## Work instructions
Could you set down exactly the lines that start at the one containing "ATOM 104 O O" and end at the final line of the material below?

## Extracted material
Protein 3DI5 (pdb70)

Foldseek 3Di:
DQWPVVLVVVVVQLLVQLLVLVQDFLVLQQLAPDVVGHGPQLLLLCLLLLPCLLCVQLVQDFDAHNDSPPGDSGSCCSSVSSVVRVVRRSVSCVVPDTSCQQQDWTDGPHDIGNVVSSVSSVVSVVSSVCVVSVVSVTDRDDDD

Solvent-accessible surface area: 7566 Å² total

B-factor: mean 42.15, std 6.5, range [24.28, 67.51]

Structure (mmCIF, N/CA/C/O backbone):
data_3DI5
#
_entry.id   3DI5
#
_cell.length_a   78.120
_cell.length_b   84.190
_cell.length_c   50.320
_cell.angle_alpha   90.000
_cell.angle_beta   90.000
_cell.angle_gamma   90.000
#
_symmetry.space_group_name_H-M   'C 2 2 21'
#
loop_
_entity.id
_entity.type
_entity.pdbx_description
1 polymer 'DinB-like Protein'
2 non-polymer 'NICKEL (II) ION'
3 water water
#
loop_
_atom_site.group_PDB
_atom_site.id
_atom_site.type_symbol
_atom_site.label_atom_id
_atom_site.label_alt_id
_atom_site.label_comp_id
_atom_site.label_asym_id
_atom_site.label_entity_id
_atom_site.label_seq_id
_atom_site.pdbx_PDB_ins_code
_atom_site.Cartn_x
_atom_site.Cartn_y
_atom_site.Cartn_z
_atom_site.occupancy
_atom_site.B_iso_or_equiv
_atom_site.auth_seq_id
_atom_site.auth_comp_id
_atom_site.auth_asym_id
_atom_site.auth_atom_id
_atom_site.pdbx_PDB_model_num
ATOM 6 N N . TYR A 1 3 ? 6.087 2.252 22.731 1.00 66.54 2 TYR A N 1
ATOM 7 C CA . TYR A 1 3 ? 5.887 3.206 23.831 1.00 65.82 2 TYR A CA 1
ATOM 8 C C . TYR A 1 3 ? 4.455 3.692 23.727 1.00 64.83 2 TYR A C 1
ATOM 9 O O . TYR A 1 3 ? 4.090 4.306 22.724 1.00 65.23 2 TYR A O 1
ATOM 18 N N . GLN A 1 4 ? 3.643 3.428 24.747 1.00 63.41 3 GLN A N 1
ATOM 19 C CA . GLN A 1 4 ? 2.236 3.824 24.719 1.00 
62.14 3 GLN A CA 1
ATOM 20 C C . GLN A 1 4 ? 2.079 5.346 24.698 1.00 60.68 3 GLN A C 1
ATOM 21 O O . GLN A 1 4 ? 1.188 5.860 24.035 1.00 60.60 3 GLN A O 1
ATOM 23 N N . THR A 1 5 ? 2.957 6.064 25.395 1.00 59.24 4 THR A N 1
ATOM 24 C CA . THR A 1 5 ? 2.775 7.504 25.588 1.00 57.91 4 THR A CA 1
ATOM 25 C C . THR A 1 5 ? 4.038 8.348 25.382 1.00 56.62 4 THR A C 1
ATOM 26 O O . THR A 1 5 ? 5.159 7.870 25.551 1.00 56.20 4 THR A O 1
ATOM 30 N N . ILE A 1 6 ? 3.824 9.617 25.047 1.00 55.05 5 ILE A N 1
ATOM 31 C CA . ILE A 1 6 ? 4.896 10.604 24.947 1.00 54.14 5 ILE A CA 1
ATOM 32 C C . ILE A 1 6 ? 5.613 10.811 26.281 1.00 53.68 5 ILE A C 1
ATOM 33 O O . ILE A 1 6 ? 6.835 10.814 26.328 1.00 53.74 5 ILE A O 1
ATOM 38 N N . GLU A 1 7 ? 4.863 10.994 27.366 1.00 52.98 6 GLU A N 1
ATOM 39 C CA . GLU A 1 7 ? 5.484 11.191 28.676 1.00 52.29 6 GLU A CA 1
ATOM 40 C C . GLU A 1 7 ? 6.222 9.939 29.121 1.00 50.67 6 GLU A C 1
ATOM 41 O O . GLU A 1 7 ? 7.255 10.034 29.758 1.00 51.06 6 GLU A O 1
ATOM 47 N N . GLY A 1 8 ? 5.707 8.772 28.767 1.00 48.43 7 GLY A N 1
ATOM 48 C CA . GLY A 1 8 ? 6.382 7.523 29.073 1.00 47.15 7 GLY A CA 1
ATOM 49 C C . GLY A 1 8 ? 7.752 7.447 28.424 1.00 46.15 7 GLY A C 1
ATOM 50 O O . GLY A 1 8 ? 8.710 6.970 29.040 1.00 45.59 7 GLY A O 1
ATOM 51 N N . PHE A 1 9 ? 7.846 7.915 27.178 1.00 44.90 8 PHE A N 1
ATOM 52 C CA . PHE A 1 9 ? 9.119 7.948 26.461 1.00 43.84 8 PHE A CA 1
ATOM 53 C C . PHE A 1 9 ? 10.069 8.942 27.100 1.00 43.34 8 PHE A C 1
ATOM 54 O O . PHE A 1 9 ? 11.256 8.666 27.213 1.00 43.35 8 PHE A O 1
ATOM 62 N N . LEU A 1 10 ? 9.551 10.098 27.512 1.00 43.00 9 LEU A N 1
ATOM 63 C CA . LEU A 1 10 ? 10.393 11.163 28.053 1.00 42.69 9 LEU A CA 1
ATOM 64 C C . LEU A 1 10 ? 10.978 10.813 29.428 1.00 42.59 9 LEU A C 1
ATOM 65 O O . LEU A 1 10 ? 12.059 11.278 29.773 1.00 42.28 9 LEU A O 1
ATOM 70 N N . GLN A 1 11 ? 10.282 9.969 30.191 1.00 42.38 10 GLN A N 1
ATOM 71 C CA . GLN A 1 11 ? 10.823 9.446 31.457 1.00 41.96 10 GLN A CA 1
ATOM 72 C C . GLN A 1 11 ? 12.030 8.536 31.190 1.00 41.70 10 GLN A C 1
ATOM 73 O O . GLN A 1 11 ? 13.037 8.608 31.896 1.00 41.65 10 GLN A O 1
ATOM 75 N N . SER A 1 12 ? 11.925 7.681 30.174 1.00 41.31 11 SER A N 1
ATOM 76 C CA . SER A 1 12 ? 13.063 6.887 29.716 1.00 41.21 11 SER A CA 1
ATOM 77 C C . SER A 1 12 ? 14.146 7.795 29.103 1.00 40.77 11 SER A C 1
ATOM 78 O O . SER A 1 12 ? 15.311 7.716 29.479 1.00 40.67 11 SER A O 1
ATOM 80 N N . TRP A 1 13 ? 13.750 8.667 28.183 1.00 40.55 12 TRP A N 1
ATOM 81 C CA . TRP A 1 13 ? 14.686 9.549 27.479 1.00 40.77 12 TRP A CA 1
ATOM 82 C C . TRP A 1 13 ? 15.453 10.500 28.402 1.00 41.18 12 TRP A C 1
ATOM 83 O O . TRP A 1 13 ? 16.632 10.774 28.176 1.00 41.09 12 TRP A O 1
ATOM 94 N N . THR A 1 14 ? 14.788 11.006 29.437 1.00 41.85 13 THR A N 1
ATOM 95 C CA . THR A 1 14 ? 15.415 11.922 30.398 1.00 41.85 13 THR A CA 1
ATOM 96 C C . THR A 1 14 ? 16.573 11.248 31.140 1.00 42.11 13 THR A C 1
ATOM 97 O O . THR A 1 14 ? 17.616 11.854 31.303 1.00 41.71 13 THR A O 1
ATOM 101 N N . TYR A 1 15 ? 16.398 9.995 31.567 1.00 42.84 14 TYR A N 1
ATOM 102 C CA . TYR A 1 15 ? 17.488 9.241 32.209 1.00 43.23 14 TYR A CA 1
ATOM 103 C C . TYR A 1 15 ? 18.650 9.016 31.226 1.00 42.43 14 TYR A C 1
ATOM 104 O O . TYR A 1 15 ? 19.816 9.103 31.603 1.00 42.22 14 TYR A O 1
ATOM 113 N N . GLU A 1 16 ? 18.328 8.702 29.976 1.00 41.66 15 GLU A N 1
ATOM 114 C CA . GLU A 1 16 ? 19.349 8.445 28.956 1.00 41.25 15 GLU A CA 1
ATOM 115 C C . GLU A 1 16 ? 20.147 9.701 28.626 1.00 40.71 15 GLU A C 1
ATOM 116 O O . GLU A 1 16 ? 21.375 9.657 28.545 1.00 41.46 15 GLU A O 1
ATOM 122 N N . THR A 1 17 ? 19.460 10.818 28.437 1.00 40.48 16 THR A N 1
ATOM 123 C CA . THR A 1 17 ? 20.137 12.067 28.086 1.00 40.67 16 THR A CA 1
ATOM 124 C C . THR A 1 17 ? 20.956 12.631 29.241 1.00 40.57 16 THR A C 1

## Output
ATOM 104 O O . TYR A 1 15 ? 19.816 9.103 31.603 1.00 42.22 14 TYR A O 1
ATOM 113 N N . GLU A 1 16 ? 18.328 8.702 29.976 1.00 41.66 15 GLU A N 1
ATOM 114 C CA . GLU A 1 16 ? 19.349 8.445 28.956 1.00 41.25 15 GLU A CA 1
ATOM 115 C C . GLU A 1 16 ? 20.147 9.701 28.626 1.00 40.71 15 GLU A C 1
ATOM 116 O O . GLU A 1 16 ? 21.375 9.657 28.545 1.00 41.46 15 GLU A O 1
ATOM 122 N N . THR A 1 17 ? 19.460 10.818 28.437 1.00 40.48 16 THR A N 1
ATOM 123 C CA . THR A 1 17 ? 20.137 12.067 28.086 1.00 40.67 16 THR A CA 1
ATOM 124 C C . THR A 1 17 ? 20.956 12.631 29.241 1.00 40.57 16 THR A C 1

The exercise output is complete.